Not only is it confusing very, it’s not customer friendly: you won’t know what you get.

Can someone from NVIDIA clarify what the compute capability of GK208 is? The Kayla dev kit is suggesting the purchase of a GeForce GT 640, which is apparently using a GK208 chip now. The CUDA on ARM presentation makes it sound like dynamic parallelism will be supported on Kayla, so does this mean that GK208 is really sm_35/sm_32 in both desktop and mobile parts?

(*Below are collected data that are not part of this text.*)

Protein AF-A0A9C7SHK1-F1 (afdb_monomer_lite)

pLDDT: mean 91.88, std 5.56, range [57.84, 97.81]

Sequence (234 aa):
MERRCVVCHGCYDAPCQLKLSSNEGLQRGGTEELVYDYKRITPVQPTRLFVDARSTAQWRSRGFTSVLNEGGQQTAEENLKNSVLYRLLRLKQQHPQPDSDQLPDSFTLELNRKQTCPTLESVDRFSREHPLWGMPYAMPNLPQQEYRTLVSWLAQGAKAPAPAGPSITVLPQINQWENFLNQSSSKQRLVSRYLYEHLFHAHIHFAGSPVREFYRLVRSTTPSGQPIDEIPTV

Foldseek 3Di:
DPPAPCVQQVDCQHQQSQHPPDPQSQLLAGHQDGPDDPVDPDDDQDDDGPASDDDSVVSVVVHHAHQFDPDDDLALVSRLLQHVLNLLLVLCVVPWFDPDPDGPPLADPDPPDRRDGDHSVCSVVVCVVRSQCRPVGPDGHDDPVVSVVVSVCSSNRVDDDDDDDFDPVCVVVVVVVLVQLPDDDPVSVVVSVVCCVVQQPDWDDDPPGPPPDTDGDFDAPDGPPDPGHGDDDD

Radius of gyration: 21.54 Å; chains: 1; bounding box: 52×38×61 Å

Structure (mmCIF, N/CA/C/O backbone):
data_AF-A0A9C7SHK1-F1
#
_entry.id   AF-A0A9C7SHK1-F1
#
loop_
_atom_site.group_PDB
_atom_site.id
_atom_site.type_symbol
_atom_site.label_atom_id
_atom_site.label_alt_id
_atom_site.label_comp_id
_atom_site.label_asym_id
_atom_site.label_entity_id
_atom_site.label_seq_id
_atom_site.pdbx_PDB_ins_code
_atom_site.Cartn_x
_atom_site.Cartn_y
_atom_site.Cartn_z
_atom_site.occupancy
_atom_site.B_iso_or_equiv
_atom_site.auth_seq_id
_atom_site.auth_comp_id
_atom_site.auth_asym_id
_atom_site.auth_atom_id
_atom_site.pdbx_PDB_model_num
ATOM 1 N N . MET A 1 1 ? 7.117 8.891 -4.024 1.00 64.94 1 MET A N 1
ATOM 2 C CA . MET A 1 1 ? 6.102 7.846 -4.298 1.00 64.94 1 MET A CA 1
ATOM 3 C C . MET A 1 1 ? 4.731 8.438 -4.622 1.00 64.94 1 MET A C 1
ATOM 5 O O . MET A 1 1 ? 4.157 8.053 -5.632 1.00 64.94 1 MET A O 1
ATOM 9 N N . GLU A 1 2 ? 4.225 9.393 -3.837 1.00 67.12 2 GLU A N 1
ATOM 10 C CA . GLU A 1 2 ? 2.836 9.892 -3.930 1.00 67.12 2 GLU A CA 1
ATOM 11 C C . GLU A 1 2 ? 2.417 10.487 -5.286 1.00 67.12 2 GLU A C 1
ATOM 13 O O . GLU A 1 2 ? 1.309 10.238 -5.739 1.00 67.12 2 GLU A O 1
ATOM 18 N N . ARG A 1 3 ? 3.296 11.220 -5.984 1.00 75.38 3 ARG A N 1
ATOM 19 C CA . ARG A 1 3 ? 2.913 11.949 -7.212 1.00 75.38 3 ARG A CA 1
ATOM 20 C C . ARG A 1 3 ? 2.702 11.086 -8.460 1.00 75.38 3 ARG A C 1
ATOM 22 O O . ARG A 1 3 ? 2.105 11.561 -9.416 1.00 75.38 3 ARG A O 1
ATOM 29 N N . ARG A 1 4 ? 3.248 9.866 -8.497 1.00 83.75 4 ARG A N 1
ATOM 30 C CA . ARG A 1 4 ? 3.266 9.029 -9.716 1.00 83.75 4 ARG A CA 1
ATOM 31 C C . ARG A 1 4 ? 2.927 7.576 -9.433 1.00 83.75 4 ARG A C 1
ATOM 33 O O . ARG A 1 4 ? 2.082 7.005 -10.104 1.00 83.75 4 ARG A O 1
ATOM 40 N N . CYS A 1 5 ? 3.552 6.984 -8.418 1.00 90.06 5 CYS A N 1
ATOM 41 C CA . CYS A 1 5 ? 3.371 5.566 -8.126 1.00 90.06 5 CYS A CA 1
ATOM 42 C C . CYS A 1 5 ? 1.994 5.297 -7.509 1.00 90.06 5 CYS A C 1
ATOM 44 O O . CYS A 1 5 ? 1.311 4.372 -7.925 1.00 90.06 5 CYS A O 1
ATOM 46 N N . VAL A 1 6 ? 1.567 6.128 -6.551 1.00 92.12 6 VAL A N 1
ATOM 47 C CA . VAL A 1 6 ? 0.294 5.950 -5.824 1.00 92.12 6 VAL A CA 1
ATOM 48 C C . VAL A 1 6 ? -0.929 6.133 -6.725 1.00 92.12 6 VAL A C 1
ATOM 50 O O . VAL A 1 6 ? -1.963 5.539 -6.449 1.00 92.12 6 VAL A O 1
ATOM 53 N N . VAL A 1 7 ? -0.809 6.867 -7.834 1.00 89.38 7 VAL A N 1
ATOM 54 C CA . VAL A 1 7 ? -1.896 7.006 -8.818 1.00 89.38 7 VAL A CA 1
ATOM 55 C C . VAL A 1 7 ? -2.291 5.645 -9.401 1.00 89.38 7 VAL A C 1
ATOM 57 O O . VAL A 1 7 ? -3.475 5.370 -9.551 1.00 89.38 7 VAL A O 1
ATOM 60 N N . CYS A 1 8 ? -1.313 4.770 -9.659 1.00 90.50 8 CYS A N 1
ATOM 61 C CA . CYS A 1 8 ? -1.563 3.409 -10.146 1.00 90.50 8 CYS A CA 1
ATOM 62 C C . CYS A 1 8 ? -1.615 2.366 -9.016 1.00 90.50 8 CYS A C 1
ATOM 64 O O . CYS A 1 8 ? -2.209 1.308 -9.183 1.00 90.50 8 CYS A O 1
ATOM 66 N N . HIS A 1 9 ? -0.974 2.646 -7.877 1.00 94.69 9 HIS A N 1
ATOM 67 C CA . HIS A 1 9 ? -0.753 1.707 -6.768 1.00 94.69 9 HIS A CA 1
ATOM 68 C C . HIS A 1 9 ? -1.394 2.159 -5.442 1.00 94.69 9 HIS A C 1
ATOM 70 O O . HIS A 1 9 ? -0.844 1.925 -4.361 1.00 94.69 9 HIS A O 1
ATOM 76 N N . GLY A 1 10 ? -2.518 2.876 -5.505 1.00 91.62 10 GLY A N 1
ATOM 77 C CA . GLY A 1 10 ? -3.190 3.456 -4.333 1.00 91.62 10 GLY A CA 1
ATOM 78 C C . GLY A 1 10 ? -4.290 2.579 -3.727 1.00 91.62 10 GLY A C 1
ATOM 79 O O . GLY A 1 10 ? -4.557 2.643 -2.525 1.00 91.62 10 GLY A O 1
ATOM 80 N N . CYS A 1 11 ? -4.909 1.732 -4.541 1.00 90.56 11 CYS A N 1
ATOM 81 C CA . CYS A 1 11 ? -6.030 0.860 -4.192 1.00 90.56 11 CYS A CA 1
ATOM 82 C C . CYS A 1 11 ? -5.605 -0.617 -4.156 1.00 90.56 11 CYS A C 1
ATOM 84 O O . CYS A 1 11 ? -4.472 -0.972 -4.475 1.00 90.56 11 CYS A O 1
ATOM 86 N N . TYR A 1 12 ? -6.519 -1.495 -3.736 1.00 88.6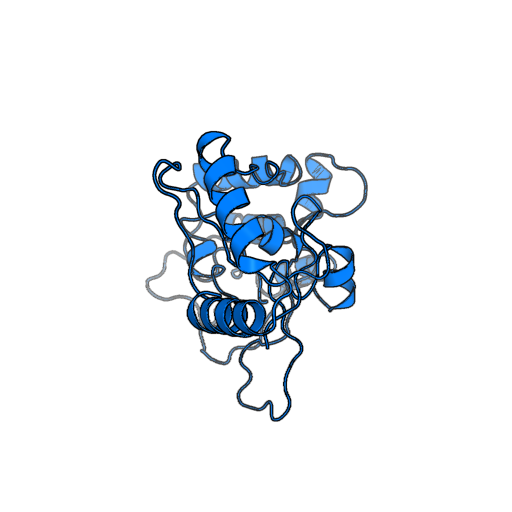9 12 TYR A N 1
ATOM 87 C CA . TYR A 1 12 ? -6.273 -2.940 -3.734 1.00 88.69 12 TYR A CA 1
ATOM 88 C C . TYR A 1 12 ? -6.393 -3.578 -5.128 1.00 88.69 12 TYR A C 1
ATOM 90 O O . TYR A 1 12 ? -5.814 -4.639 -5.327 1.00 88.69 12 TYR A O 1
ATOM 98 N N . ASP A 1 13 ? -7.074 -2.937 -6.089 1.00 88.25 13 ASP A N 1
ATOM 99 C CA . ASP A 1 13 ? -7.141 -3.415 -7.484 1.00 88.25 13 ASP A CA 1
ATOM 100 C C . ASP A 1 13 ? -5.925 -3.029 -8.339 1.00 88.25 13 ASP A C 1
ATOM 102 O O . ASP A 1 13 ? -5.858 -3.393 -9.514 1.00 88.25 13 ASP A O 1
ATOM 106 N N . ALA A 1 14 ? -4.968 -2.310 -7.740 1.00 92.19 14 ALA A N 1
ATOM 107 C CA . ALA A 1 14 ? -3.740 -1.899 -8.392 1.00 92.19 14 ALA A CA 1
ATOM 108 C C . ALA A 1 14 ? -3.060 -3.086 -9.095 1.00 92.19 14 ALA A C 1
ATOM 110 O O . ALA A 1 14 ? -3.183 -4.225 -8.630 1.00 92.19 14 ALA A O 1
ATOM 111 N N . PRO A 1 15 ? -2.273 -2.852 -10.164 1.00 91.75 15 PRO A N 1
ATOM 112 C CA . PRO A 1 15 ? -1.505 -3.910 -10.803 1.00 91.75 15 PRO A CA 1
ATOM 113 C C . PRO A 1 15 ? -0.708 -4.719 -9.776 1.00 91.75 15 PRO A C 1
ATOM 115 O O . PRO A 1 15 ? -0.034 -4.155 -8.906 1.00 91.75 15 PRO A O 1
ATOM 118 N N . CYS A 1 16 ? -0.816 -6.043 -9.870 1.00 94.38 16 CYS A N 1
ATOM 119 C CA . CYS A 1 16 ? -0.239 -6.996 -8.922 1.00 94.38 16 CYS A CA 1
ATOM 120 C C . CYS A 1 16 ? -0.699 -6.840 -7.459 1.00 94.38 16 CYS A C 1
ATOM 122 O O . CYS A 1 16 ? 0.037 -7.201 -6.542 1.00 94.38 16 CYS A O 1
ATOM 124 N N . GLN A 1 17 ? -1.842 -6.197 -7.208 1.00 94.94 17 GLN A N 1
ATOM 125 C CA . GLN A 1 17 ? -2.253 -5.680 -5.895 1.00 94.94 17 GLN A CA 1
ATOM 126 C C . GLN A 1 17 ? -1.156 -4.872 -5.172 1.00 94.94 17 GLN A C 1
ATOM 128 O O . GLN A 1 17 ? -1.211 -4.701 -3.951 1.00 94.94 17 GLN A O 1
ATOM 133 N N . LEU A 1 18 ? -0.120 -4.392 -5.867 1.00 95.69 18 LEU A N 1
ATOM 134 C CA . LEU A 1 18 ? 1.001 -3.733 -5.210 1.00 95.69 18 LEU A CA 1
ATOM 135 C C . LEU A 1 18 ? 0.527 -2.369 -4.717 1.00 95.69 18 LEU A C 1
ATOM 137 O O . LEU A 1 18 ? 0.094 -1.540 -5.515 1.00 95.69 18 LEU A O 1
ATOM 141 N N . LYS A 1 19 ? 0.624 -2.134 -3.406 1.00 95.06 19 LYS A N 1
ATOM 142 C CA . LYS A 1 19 ? 0.153 -0.901 -2.773 1.00 95.06 19 LYS A CA 1
ATOM 143 C C . LYS A 1 19 ? 1.337 -0.064 -2.317 1.00 95.06 19 LYS A C 1
ATOM 145 O O . LYS A 1 19 ? 2.063 -0.451 -1.413 1.00 95.06 19 LYS A O 1
ATOM 150 N N . LEU A 1 20 ? 1.516 1.103 -2.924 1.00 94.44 20 LEU A N 1
ATOM 151 C CA . LEU A 1 20 ? 2.664 1.987 -2.682 1.00 94.44 20 LEU A CA 1
ATOM 152 C C . LEU A 1 20 ? 2.304 3.228 -1.857 1.00 94.44 20 LEU A C 1
ATOM 154 O O . LEU A 1 20 ? 3.124 4.131 -1.697 1.00 94.44 20 LEU A O 1
ATOM 158 N N . SER A 1 21 ? 1.075 3.282 -1.339 1.00 90.44 21 SER A N 1
ATOM 159 C CA . SER A 1 21 ? 0.580 4.381 -0.504 1.00 90.44 21 SER A CA 1
ATOM 160 C C . SER A 1 21 ? 0.980 4.265 0.972 1.00 90.44 21 SER A C 1
ATOM 162 O O . SER A 1 21 ? 0.698 5.178 1.740 1.00 90.44 21 SER A O 1
ATOM 164 N N . SER A 1 22 ? 1.571 3.144 1.397 1.00 90.31 22 SER A N 1
ATOM 165 C CA . SER A 1 22 ? 2.089 2.958 2.756 1.00 90.31 22 SER A CA 1
ATOM 166 C C . SER A 1 22 ? 3.277 1.998 2.761 1.00 90.31 22 SER A C 1
ATOM 168 O O . SER A 1 22 ? 3.474 1.229 1.814 1.00 90.31 22 SER A O 1
ATOM 170 N N . ASN A 1 23 ? 4.066 2.032 3.836 1.00 91.19 23 ASN A N 1
ATOM 171 C CA . ASN A 1 23 ? 5.200 1.128 4.006 1.00 91.19 23 ASN A CA 1
ATOM 172 C C . ASN A 1 23 ? 4.751 -0.339 4.102 1.00 91.19 23 ASN A C 1
ATOM 174 O O . ASN A 1 23 ? 5.389 -1.230 3.559 1.00 91.19 23 ASN A O 1
ATOM 178 N N . GLU A 1 24 ? 3.613 -0.600 4.732 1.00 92.38 24 GLU A N 1
ATOM 179 C CA . GLU A 1 24 ? 3.074 -1.948 4.914 1.00 92.38 24 GLU A CA 1
ATOM 180 C C . GLU A 1 24 ? 2.533 -2.518 3.609 1.00 92.38 24 GLU A C 1
ATOM 182 O O . GLU A 1 24 ? 2.677 -3.710 3.354 1.00 92.38 24 GLU A O 1
ATOM 187 N N . GLY A 1 25 ? 1.974 -1.666 2.743 1.00 94.56 25 GLY A N 1
ATOM 188 C CA . GLY A 1 25 ? 1.632 -2.047 1.374 1.00 94.56 25 GLY A CA 1
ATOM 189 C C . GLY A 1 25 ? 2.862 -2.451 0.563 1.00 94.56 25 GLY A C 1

Incidentally, if this is true, then it means that the model designator “GeForce GT 640” will have been sold with GPUs that have three different compute capabilities: 2.1, 3.0 and 3.2/3.5. That is absolutely crazy, to say the least.

There are more three-digit numbers that start with a 6, so please use them. :)

GK208 is sm35.

Table 2 in the CUDA 5.5 Programming Guide lists the arithmetic throughputs of different basic operations for different capabilities. sm_35 is listed as having 1/3 rate FP64 throughput, but GK208 has only 1/24 throughput.

allanmac spotted a set of sm_32 intrinsic header files in the CUDA 5.5 toolkit. I hypothesized that GK208 would be sm_32, with sm_32 having all the sm_35 features except FP64 rate, similar to how sm_12 is the same as sm_13 except FP64 support.

I assume the programming guide will be updated for CUDA 5.5?
And that leaves the question: what is sm_32?

So it also looks like you would be able to buy certain versions of GT 630 & GT 640 ( Rev. 2) aswell as GT GT 635 that all have the GK208 chip.

At least according to this: List of Nvidia graphics processing units - Wikipedia

Hence you might want to have a go for those discrete cards instead of buying a new laptop…

@Jimmy, also notice that Wikipedia reports that some of the GK208 discrete cards have PCIe 2.0 x8 while the single SMX GT 635 has PCIe 3.0 x16. Assuming Wikipedia is correct, I would be semi-disappointed in a PCIe 2.0 x8 board even though it probably doesn’t matter at all.

Another tell-tale for GK208 might be the default graphics MHz: 902 for DDR3 and 1046 for GDDR5 GT 640 Rev 2.'s.

Of course all this is just speculation. Someone should buy one and report back to us if our hypotheses are correct. :)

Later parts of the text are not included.